The question is this: could what we think of as propositional knowledge that would put anyone possessing it in a position to understand a language without tacit reliance on a matching of the sentences or expressions of the language with his own antecedently understood expressions?

That my answer and that Davidson's answer is 'no' is already implicit in the arguments against the utility of meanings in the theory of meaning.
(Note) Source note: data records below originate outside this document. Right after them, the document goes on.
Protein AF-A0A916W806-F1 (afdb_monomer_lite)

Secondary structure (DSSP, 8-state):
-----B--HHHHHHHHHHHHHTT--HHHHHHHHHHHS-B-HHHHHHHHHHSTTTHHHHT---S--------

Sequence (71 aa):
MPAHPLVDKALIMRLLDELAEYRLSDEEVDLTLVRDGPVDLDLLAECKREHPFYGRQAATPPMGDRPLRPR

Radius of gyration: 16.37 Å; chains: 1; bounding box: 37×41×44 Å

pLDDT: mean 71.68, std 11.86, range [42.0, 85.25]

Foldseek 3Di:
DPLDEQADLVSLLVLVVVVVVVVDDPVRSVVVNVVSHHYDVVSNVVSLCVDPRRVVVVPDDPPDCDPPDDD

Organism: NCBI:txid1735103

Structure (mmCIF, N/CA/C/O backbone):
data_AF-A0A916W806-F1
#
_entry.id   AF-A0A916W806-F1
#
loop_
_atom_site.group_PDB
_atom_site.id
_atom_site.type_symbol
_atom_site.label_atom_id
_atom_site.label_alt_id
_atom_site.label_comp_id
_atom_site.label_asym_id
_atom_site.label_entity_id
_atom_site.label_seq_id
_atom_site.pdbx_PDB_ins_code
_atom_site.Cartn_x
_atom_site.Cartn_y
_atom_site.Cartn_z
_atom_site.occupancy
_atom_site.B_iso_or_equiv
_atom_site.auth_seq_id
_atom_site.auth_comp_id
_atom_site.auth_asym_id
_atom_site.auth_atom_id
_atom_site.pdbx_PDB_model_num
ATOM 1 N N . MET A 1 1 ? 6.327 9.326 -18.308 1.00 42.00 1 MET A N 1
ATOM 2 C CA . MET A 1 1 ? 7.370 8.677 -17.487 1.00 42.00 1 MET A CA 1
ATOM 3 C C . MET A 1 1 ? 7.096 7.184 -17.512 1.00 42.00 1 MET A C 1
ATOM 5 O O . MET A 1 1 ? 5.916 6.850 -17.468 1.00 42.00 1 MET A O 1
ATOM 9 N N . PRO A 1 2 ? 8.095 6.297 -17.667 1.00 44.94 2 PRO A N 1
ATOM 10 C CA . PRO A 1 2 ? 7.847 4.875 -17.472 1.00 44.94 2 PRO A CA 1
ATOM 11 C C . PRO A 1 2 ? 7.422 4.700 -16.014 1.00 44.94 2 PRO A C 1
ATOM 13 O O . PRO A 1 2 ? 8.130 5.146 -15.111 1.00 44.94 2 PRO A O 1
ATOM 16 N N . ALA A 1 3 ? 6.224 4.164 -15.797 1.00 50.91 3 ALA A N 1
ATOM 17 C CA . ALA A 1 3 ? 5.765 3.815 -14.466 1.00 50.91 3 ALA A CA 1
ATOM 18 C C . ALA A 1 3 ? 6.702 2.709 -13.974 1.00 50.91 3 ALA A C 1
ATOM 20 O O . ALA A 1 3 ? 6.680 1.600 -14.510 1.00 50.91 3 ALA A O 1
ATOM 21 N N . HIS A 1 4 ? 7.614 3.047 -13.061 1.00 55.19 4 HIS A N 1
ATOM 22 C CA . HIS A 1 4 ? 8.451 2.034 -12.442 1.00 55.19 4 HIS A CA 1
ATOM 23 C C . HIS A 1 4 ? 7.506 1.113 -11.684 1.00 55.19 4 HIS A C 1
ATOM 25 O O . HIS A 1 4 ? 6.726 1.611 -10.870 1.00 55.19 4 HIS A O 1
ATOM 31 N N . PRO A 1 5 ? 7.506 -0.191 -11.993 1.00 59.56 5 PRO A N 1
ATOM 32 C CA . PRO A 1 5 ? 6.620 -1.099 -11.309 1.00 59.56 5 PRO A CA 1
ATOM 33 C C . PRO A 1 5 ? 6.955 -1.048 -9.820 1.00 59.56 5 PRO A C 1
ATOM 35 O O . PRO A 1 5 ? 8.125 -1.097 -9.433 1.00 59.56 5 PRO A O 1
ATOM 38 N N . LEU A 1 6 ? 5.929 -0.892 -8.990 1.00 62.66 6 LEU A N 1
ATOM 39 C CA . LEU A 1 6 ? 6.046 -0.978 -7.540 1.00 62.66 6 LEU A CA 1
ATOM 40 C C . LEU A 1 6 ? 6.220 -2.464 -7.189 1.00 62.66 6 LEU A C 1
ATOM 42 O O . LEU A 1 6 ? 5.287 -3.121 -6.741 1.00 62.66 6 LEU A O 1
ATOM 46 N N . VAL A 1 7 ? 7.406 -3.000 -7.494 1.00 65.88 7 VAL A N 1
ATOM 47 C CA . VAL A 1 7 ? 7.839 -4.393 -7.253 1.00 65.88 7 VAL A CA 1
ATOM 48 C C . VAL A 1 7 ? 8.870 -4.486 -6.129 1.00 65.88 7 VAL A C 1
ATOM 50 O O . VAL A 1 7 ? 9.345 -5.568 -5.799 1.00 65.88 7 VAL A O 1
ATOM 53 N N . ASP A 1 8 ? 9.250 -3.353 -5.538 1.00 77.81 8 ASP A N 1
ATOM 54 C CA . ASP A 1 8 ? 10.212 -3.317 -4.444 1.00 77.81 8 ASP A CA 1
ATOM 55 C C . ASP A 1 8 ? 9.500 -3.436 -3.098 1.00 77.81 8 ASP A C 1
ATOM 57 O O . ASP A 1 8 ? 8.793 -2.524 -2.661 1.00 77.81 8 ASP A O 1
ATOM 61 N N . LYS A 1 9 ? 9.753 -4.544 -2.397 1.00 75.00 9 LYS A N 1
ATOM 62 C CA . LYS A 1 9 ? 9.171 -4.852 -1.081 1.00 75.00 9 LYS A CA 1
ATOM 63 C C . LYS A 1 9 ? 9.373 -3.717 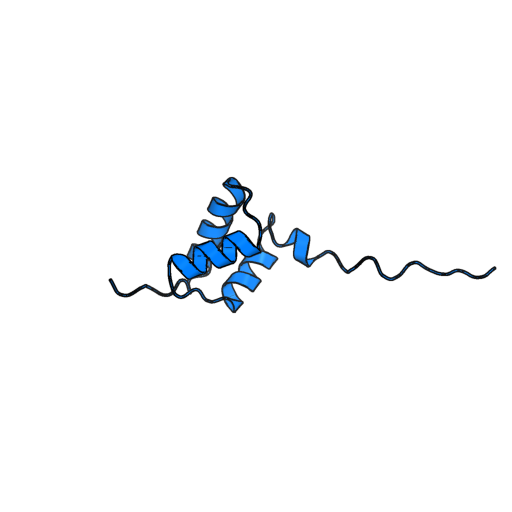-0.075 1.00 75.00 9 LYS A C 1
ATOM 65 O O . LYS A 1 9 ? 8.462 -3.349 0.658 1.00 75.00 9 LYS A O 1
ATOM 70 N N . ALA A 1 10 ? 10.574 -3.138 -0.055 1.00 78.44 10 ALA A N 1
ATOM 71 C CA . ALA A 1 10 ? 10.912 -2.041 0.848 1.00 78.44 10 ALA A CA 1
ATOM 72 C C . ALA A 1 10 ? 10.125 -0.758 0.535 1.00 78.44 10 ALA A C 1
ATOM 74 O O . ALA A 1 10 ? 9.805 0.008 1.444 1.00 78.44 10 ALA A O 1
ATOM 75 N N . LEU A 1 11 ? 9.812 -0.526 -0.742 1.00 78.94 11 LEU A N 1
ATOM 76 C CA . LEU A 1 11 ? 9.051 0.637 -1.182 1.00 78.94 11 LEU A CA 1
ATOM 77 C C . LEU A 1 11 ? 7.561 0.454 -0.870 1.00 78.94 11 LEU A C 1
ATOM 79 O O . LEU A 1 11 ? 6.939 1.366 -0.336 1.00 78.94 11 LEU A O 1
ATOM 83 N N . ILE A 1 12 ? 7.030 -0.751 -1.107 1.00 79.69 12 ILE A N 1
ATOM 84 C CA . ILE A 1 12 ? 5.659 -1.128 -0.741 1.00 79.69 12 ILE A CA 1
ATOM 85 C C . ILE A 1 12 ? 5.450 -1.027 0.771 1.00 79.69 12 ILE A C 1
ATOM 87 O O . ILE A 1 12 ? 4.456 -0.452 1.197 1.00 79.69 12 ILE A O 1
ATOM 91 N N . MET A 1 13 ? 6.380 -1.528 1.594 1.00 79.19 13 MET A N 1
ATOM 92 C CA . MET A 1 13 ? 6.255 -1.410 3.052 1.00 79.19 13 MET A CA 1
ATOM 93 C C . MET A 1 13 ? 6.241 0.047 3.522 1.00 79.19 13 MET A C 1
ATOM 95 O O . MET A 1 13 ? 5.416 0.389 4.359 1.00 79.19 13 MET A O 1
ATOM 99 N N . ARG A 1 14 ? 7.077 0.923 2.946 1.00 82.19 14 ARG A N 1
ATOM 100 C CA . ARG A 1 14 ? 7.035 2.362 3.260 1.00 82.19 14 ARG A CA 1
ATOM 101 C C . ARG A 1 14 ? 5.710 3.011 2.870 1.00 82.19 14 ARG A C 1
ATOM 103 O O . ARG A 1 14 ? 5.171 3.784 3.651 1.00 82.19 14 ARG A O 1
ATOM 110 N N . LEU A 1 15 ? 5.174 2.669 1.698 1.00 79.81 15 LEU A N 1
ATOM 111 C CA . LEU A 1 15 ? 3.854 3.132 1.270 1.00 79.81 15 LEU A CA 1
ATOM 112 C C . LEU A 1 15 ? 2.753 2.628 2.205 1.00 79.81 15 LEU A C 1
ATOM 114 O O . LEU A 1 15 ? 1.887 3.400 2.586 1.00 79.81 15 LEU A O 1
ATOM 118 N N . LEU A 1 16 ? 2.790 1.359 2.611 1.00 81.00 16 LEU A N 1
ATOM 119 C CA . LEU A 1 16 ? 1.837 0.813 3.578 1.00 81.00 16 LEU A CA 1
ATOM 120 C C . LEU A 1 16 ? 1.921 1.517 4.935 1.00 81.00 16 LEU A C 1
ATOM 122 O O . LEU A 1 16 ? 0.872 1.781 5.515 1.00 81.00 16 LEU A O 1
ATOM 126 N N . ASP A 1 17 ? 3.120 1.844 5.420 1.00 83.31 17 ASP A N 1
ATOM 127 C CA . ASP A 1 17 ? 3.306 2.637 6.641 1.00 83.31 17 ASP A CA 1
ATOM 128 C C . ASP A 1 17 ? 2.670 4.030 6.493 1.00 83.31 17 ASP A C 1
ATOM 130 O O . ASP A 1 17 ? 1.858 4.422 7.331 1.00 83.31 17 ASP A O 1
ATOM 134 N N . GLU A 1 18 ? 2.951 4.745 5.397 1.00 85.12 18 GLU A N 1
ATOM 135 C CA . GLU A 1 18 ? 2.344 6.056 5.119 1.00 85.12 18 GLU A CA 1
ATOM 136 C C . GLU A 1 18 ? 0.810 5.962 5.036 1.00 85.12 18 GLU A C 1
ATOM 138 O O . GLU A 1 18 ? 0.095 6.731 5.675 1.00 85.12 18 GLU A O 1
ATOM 143 N N . LEU A 1 19 ? 0.267 4.982 4.306 1.00 83.50 19 LEU A N 1
ATOM 144 C CA . LEU A 1 19 ? -1.181 4.775 4.173 1.00 83.50 19 LEU A CA 1
ATOM 145 C C . LEU A 1 19 ? -1.830 4.356 5.506 1.00 83.50 19 LEU A C 1
ATOM 147 O O . LEU A 1 19 ? -2.975 4.731 5.788 1.00 83.50 19 LEU A O 1
ATOM 151 N N . ALA A 1 20 ? -1.094 3.636 6.356 1.00 82.50 20 ALA A N 1
ATOM 152 C CA . ALA A 1 20 ? -1.520 3.298 7.707 1.00 82.50 20 ALA A CA 1
ATOM 153 C C . ALA A 1 20 ? -1.583 4.534 8.619 1.00 82.50 20 ALA A C 1
ATOM 155 O O . ALA A 1 20 ? -2.482 4.600 9.466 1.00 82.50 20 ALA A O 1
ATOM 156 N N . GLU A 1 21 ? -0.713 5.539 8.431 1.00 85.25 21 GLU A N 1
ATOM 157 C CA . GLU A 1 21 ? -0.835 6.835 9.120 1.00 85.25 21 GLU A CA 1
ATOM 158 C C . GLU A 1 21 ? -2.151 7.540 8.761 1.00 85.25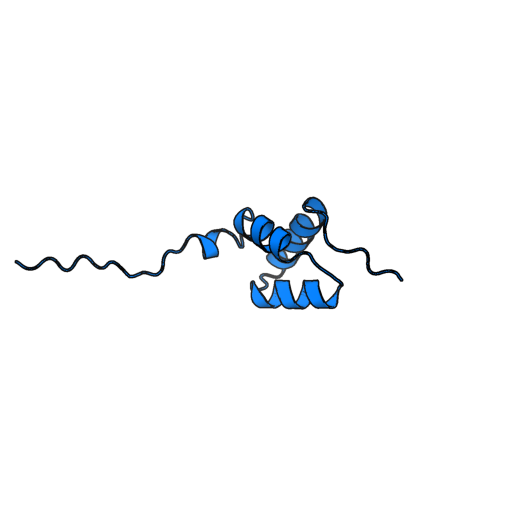 21 GLU A C 1
ATOM 160 O O . GLU A 1 21 ? -2.815 8.103 9.636 1.00 85.25 21 GLU A O 1
ATOM 165 N N . TYR A 1 22 ? -2.592 7.422 7.504 1.00 84.06 22 TYR A N 1
ATOM 166 C CA . TYR A 1 22 ? -3.894 7.919 7.043 1.00 84.06 22 TYR A CA 1
ATOM 167 C C . TYR A 1 22 ? -5.082 7.017 7.421 1.00 84.06 22 TYR A C 1
ATOM 169 O O . TYR A 1 22 ? -6.222 7.369 7.120 1.00 84.06 22 TYR A O 1
ATOM 177 N N . ARG A 1 23 ? -4.849 5.889 8.113 1.00 81.12 23 ARG A N 1
ATOM 178 C CA . ARG A 1 23 ? -5.876 4.904 8.519 1.00 81.12 23 ARG A CA 1
ATOM 179 C C . ARG A 1 23 ? -6.689 4.348 7.343 1.00 81.12 23 ARG A C 1
ATOM 181 O O . ARG A 1 23 ? -7.856 4.005 7.521 1.00 81.12 23 ARG A O 1
ATOM 188 N N . LEU A 1 24 ? -6.077 4.246 6.166 1.00 80.06 24 LEU A N 1
ATOM 189 C CA . LEU A 1 24 ? -6.750 3.746 4.970 1.00 80.06 24 LEU A CA 1
ATOM 190 C C . LEU A 1 24 ? -7.033 2.246 5.074 1.00 80.06 24 LEU A C 1
ATOM 192 O O . LEU A 1 24 ? -6.235 1.476 5.623 1.00 80.06 24 LEU A O 1
ATOM 196 N N . SER A 1 25 ? -8.175 1.845 4.522 1.00 80.12 25 SER A N 1
ATOM 197 C CA . SER A 1 25 ? -8.617 0.451 4.452 1.00 80.12 25 SER A CA 1
ATOM 198 C C . SER A 1 25 ? -7.852 -0.324 3.374 1.00 80.12 25 SER A C 1
ATOM 200 O O . SER A 1 25 ? -7.305 0.270 2.451 1.00 80.12 25 SER A O 1
ATOM 202 N N . ASP A 1 26 ? -7.853 -1.657 3.453 1.00 76.44 26 ASP A N 1
ATOM 203 C CA . ASP A 1 26 ? -7.160 -2.537 2.492 1.00 76.44 26 ASP A CA 1
ATOM 204 C C . ASP A 1 26 ? -7.554 -2.251 1.027 1.00 76.44 26 ASP A C 1
ATOM 206 O O . ASP A 1 26 ? -6.695 -2.086 0.166 1.00 76.44 26 ASP A O 1
ATOM 210 N N . GLU A 1 27 ? -8.851 -2.068 0.765 1.00 79.88 27 GLU A N 1
ATOM 211 C CA . GLU A 1 27 ? -9.363 -1.720 -0.569 1.00 79.88 27 GLU A CA 1
ATOM 212 C C . GLU A 1 27 ? -8.916 -0.326 -1.040 1.00 79.88 27 GLU A C 1
ATOM 214 O O . GLU A 1 27 ? -8.662 -0.113 -2.226 1.00 79.88 27 GLU A O 1
ATOM 219 N N . GLU A 1 28 ? -8.808 0.641 -0.125 1.00 83.25 28 GLU A N 1
ATOM 220 C CA . GLU A 1 28 ? -8.376 2.005 -0.449 1.00 83.25 28 GLU A CA 1
ATOM 221 C C . GLU A 1 28 ? -6.878 2.056 -0.759 1.00 83.25 28 GLU A C 1
ATOM 223 O O . GLU A 1 28 ? -6.447 2.796 -1.648 1.00 83.25 28 GLU A O 1
ATOM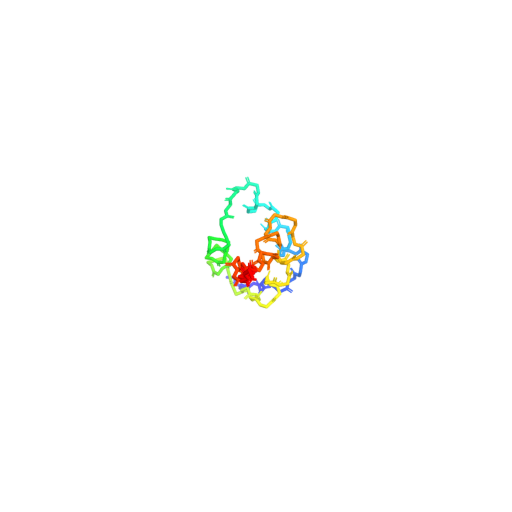 228 N N . VAL A 1 29 ? -6.093 1.240 -0.055 1.00 80.00 29 VAL A N 1
ATOM 229 C CA . VAL A 1 29 ? -4.666 1.023 -0.307 1.00 80.00 29 VAL A CA 1
ATOM 230 C C . VAL A 1 29 ? -4.468 0.454 -1.708 1.00 80.00 29 VAL A C 1
ATOM 232 O O . VAL A 1 29 ? -3.720 1.034 -2.496 1.00 80.00 29 VAL A O 1
ATOM 235 N N . ASP A 1 30 ? -5.190 -0.613 -2.050 1.00 79.25 30 ASP A N 1
ATOM 236 C CA . ASP A 1 30 ? -5.096 -1.260 -3.361 1.00 79.25 30 ASP A CA 1
ATOM 237 C C . ASP A 1 30 ? -5.491 -0.289 -4.489 1.00 79.25 30 ASP A C 1
ATOM 239 O O . ASP A 1 30 ? -4.775 -0.159 -5.483 1.00 79.25 30 ASP A O 1
ATOM 243 N N . LEU A 1 31 ? -6.576 0.477 -4.312 1.00 80.88 31 LEU A N 1
ATOM 244 C CA . LEU A 1 31 ? -6.992 1.519 -5.261 1.00 80.88 31 LEU A CA 1
ATOM 245 C C . LEU A 1 31 ? -5.949 2.629 -5.424 1.00 80.88 31 LEU A C 1
ATOM 247 O O . LEU A 1 31 ? -5.752 3.127 -6.533 1.00 80.88 31 LEU A O 1
ATOM 251 N N . THR A 1 32 ? -5.295 3.035 -4.338 1.00 80.62 32 THR A N 1
ATOM 252 C CA . THR A 1 32 ? -4.276 4.093 -4.367 1.00 80.62 32 THR A CA 1
ATOM 253 C C . THR A 1 32 ? -3.025 3.612 -5.096 1.00 80.62 32 THR A C 1
ATOM 255 O O . THR A 1 32 ? -2.540 4.295 -5.995 1.00 80.62 32 THR A O 1
ATOM 258 N N . LEU A 1 33 ? -2.569 2.395 -4.799 1.00 76.00 33 LEU A N 1
ATOM 259 C CA . LEU A 1 33 ? -1.396 1.788 -5.428 1.00 76.00 33 LEU A CA 1
ATOM 260 C C . LEU A 1 33 ? -1.603 1.529 -6.925 1.00 76.00 33 LEU A C 1
ATOM 262 O O . LEU A 1 33 ? -0.731 1.860 -7.725 1.00 76.00 33 LEU A O 1
ATOM 266 N N . VAL A 1 34 ? -2.773 1.013 -7.323 1.00 75.94 34 VAL A N 1
ATOM 267 C CA . VAL A 1 34 ? -3.118 0.780 -8.739 1.00 75.94 34 VAL A CA 1
ATOM 268 C C . VAL A 1 34 ? -3.218 2.091 -9.527 1.00 75.94 34 VAL A C 1
ATOM 270 O 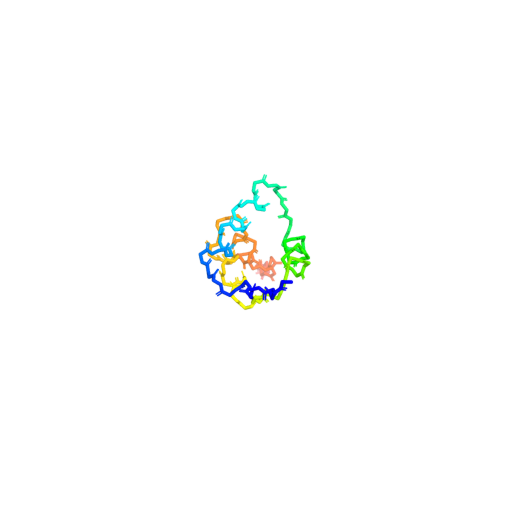O . VAL A 1 34 ? -2.932 2.119 -10.726 1.00 75.94 34 VAL A O 1
ATOM 273 N N . ARG A 1 35 ? -3.625 3.191 -8.879 1.00 76.19 35 ARG A N 1
ATOM 274 C CA . ARG A 1 35 ? -3.671 4.519 -9.511 1.00 76.19 35 ARG A CA 1
ATOM 275 C C . ARG A 1 35 ? -2.291 5.138 -9.696 1.00 76.19 35 ARG A C 1
ATOM 277 O O . ARG A 1 35 ? -2.113 5.873 -10.666 1.00 76.19 35 ARG A O 1
ATOM 284 N N . ASP A 1 36 ? -1.356 4.860 -8.793 1.00 69.12 36 ASP A N 1
ATOM 285 C CA . ASP A 1 36 ? 0.012 5.381 -8.864 1.00 69.12 36 ASP A CA 1
ATOM 286 C C . ASP A 1 36 ? 0.857 4.635 -9.911 1.00 69.12 36 ASP A C 1
ATOM 288 O O . ASP A 1 36 ? 1.693 5.231 -10.595 1.00 69.12 36 ASP A O 1
ATOM 292 N N . GLY A 1 37 ? 0.586 3.343 -10.131 1.00 70.06 37 GLY A N 1
ATOM 293 C CA . GLY A 1 37 ? 1.230 2.586 -11.197 1.00 70.06 37 GLY A CA 1
ATOM 294 C C . GLY A 1 37 ? 0.962 1.079 -11.165 1.00 70.06 37 GLY A C 1
ATOM 295 O O . GLY A 1 37 ? 0.136 0.591 -10.396 1.00 70.06 37 GLY A O 1
ATOM 296 N N . PRO A 1 38 ? 1.664 0.308 -12.017 1.00 71.94 38 PRO A N 1
ATOM 297 C CA . PRO A 1 38 ? 1.630 -1.145 -11.959 1.00 71.94 38 PRO A CA 1
ATOM 298 C C . PRO A 1 38 ? 2.290 -1.613 -10.655 1.00 71.94 38 PRO A C 1
ATOM 300 O O . PRO A 1 38 ? 3.509 -1.525 -10.500 1.00 71.94 38 PRO A O 1
ATOM 303 N N . VAL A 1 39 ? 1.472 -2.086 -9.717 1.00 73.75 39 VAL A N 1
ATOM 304 C CA . VAL A 1 39 ? 1.899 -2.667 -8.439 1.00 73.75 39 VAL A CA 1
ATOM 305 C C . VAL A 1 39 ? 1.841 -4.187 -8.509 1.00 73.75 39 VAL A C 1
ATOM 307 O O . VAL A 1 39 ? 0.941 -4.756 -9.132 1.00 73.75 39 VAL A O 1
ATOM 310 N N . ASP A 1 40 ? 2.794 -4.847 -7.863 1.00 81.75 40 ASP A N 1
ATOM 311 C CA . ASP A 1 40 ? 2.738 -6.290 -7.669 1.00 81.75 40 ASP A CA 1
ATOM 312 C C . ASP A 1 40 ? 1.771 -6.616 -6.520 1.00 81.75 40 ASP A C 1
ATOM 314 O O . ASP A 1 40 ? 2.054 -6.355 -5.349 1.00 81.75 40 ASP A O 1
ATOM 318 N N . LEU A 1 41 ? 0.593 -7.140 -6.870 1.00 76.19 41 LEU A N 1
ATOM 319 C CA . LEU A 1 41 ? -0.462 -7.474 -5.909 1.00 76.19 41 LEU A CA 1
ATOM 320 C C . LEU A 1 41 ? -0.075 -8.649 -5.004 1.00 76.19 41 LEU A C 1
ATOM 322 O O . LEU A 1 41 ? -0.481 -8.673 -3.842 1.00 76.19 41 LEU A O 1
ATOM 326 N N . ASP A 1 42 ? 0.716 -9.601 -5.507 1.00 81.25 42 ASP A N 1
ATOM 327 C CA . ASP A 1 42 ? 1.194 -10.736 -4.716 1.00 81.25 42 ASP A CA 1
ATOM 328 C C . ASP A 1 42 ? 2.183 -10.250 -3.651 1.00 81.25 42 ASP A C 1
ATOM 330 O O . ASP A 1 42 ? 2.052 -10.579 -2.467 1.00 81.25 42 ASP A O 1
ATOM 334 N N . LEU A 1 43 ? 3.120 -9.382 -4.043 1.00 81.12 43 LEU A N 1
ATOM 335 C CA . LEU A 1 43 ? 4.066 -8.774 -3.112 1.00 81.12 43 LEU A CA 1
ATOM 336 C C . LEU A 1 43 ? 3.371 -7.836 -2.118 1.00 81.12 43 LEU A C 1
ATOM 338 O O . LEU A 1 43 ? 3.719 -7.818 -0.935 1.00 81.12 43 LEU A O 1
ATOM 342 N N . LEU A 1 44 ? 2.365 -7.083 -2.570 1.00 81.06 44 LEU A N 1
ATOM 343 C CA . LEU A 1 44 ? 1.539 -6.247 -1.705 1.00 81.06 44 LEU A CA 1
ATOM 344 C C . LEU A 1 44 ? 0.812 -7.092 -0.658 1.00 81.06 44 LEU A C 1
ATOM 346 O O . LEU A 1 44 ? 0.842 -6.752 0.521 1.00 81.06 44 LEU A O 1
ATOM 350 N N . ALA A 1 45 ? 0.204 -8.211 -1.051 1.00 81.38 45 ALA A N 1
ATOM 351 C CA . ALA A 1 45 ? -0.463 -9.117 -0.122 1.00 81.38 45 ALA A CA 1
ATOM 352 C C . ALA A 1 45 ? 0.508 -9.716 0.912 1.00 81.38 45 ALA A C 1
ATOM 354 O O . ALA A 1 45 ? 0.152 -9.820 2.090 1.00 81.38 45 ALA A O 1
ATOM 355 N N . GLU A 1 46 ? 1.736 -10.069 0.510 1.00 83.12 46 GLU A N 1
ATOM 356 C CA . GLU A 1 46 ? 2.791 -10.501 1.439 1.00 83.12 46 GLU A CA 1
ATOM 357 C C . GLU A 1 46 ? 3.141 -9.387 2.437 1.00 83.12 46 GLU A C 1
ATOM 359 O O . GLU A 1 46 ? 3.072 -9.600 3.650 1.00 83.12 46 GLU A O 1
ATOM 364 N N . CYS A 1 47 ? 3.408 -8.175 1.943 1.00 81.69 47 CYS A N 1
ATOM 365 C CA . CYS A 1 47 ? 3.736 -7.027 2.788 1.00 81.69 47 CYS A CA 1
ATOM 366 C C . CYS A 1 47 ? 2.597 -6.693 3.756 1.00 81.69 47 CYS A C 1
ATOM 368 O O . CYS A 1 47 ? 2.840 -6.464 4.938 1.00 81.69 47 CYS A O 1
ATOM 370 N N . LYS A 1 48 ? 1.341 -6.712 3.289 1.00 81.12 48 LYS A N 1
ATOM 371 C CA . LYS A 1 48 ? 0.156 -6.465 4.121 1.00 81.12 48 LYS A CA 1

Let us suppose that any such account would issue in propositional knowledge stated in the form

(M) s means that p

The question is whether we could come up with a story about the proposition expressed by (M) such that knowing that proposition would suffice to understand s. It may seem so, because anyone who understands (M) of course thereby knows what s means--and isn't understanding the sentence just a matter of grasping the proposition expressed by it? Well, that is the standard story but language is more artful than we give it credit for. We have noted that 'p' is used in (M) and a requirement on the truth of (M) is that what goes in for 'p' translate s, and anyone who understands the sentence knows this. So clearly knowledge of the meaning of (M) puts on in a position to know s in virtue of being able to match it to a sentence in his language that he understands already. And in fact I think that is the way these sentences function to give us understanding of s. Suppose you want to deny this. Then you want to say that the proposition expressed does the work. What is the proposition expressed? If we think that 'that p' is say a term that just introduces a proposition into the proposition expressed by (M) in an "argument position" (is there any way of getting away from the idea that propositions are the shadows of sentences?) then it is clear that if understanding a sentence is grasping the proposition expressed by it, we can understand that proposition without understanding s, for let ' Bob' name the proposition expressed by s, and (M') expresses the relevant proposition:

(M') s means Bob.

We might appeal to a Fregean sense as a mode of presentation of the proposition in question and say the proposition expressed by (M) is individuated by the relevant sense of 'that p' in the relevant position in the proposition. But what is this mode of presentation of a proposition the grasp of which guarantees grasp of the proposition of which it is a mode of presentation? For it to do the intended work, it has to present the proposition under a mode of presentation that does not involve picking it out relative to a sentence one already understands. But so far this is only a placeholder in a theory for which no content has been provided. There is nothing that will do the job. You might get someone to understand a sentence by showing him its use. But if you want to state something understanding of which ipso facto suffices (not by way of allowing him, for example, infer, given what you've said, other things that give him the requisite insight) you will have to make use of a device that amounts to using a sentence he understands with, in that use, the same meaning as the sentence whose meaning you are trying to convey.

If this is right, then the conclusion to draw is that a compositional meaning theory, with the aim of producing meaning theorems, can't get around at some point the need of the theorist to rely on antecedent knowledge of a language to come to understand the language being treated. But this does not, in line with what I said above, undercut the explanatory aims of the theory.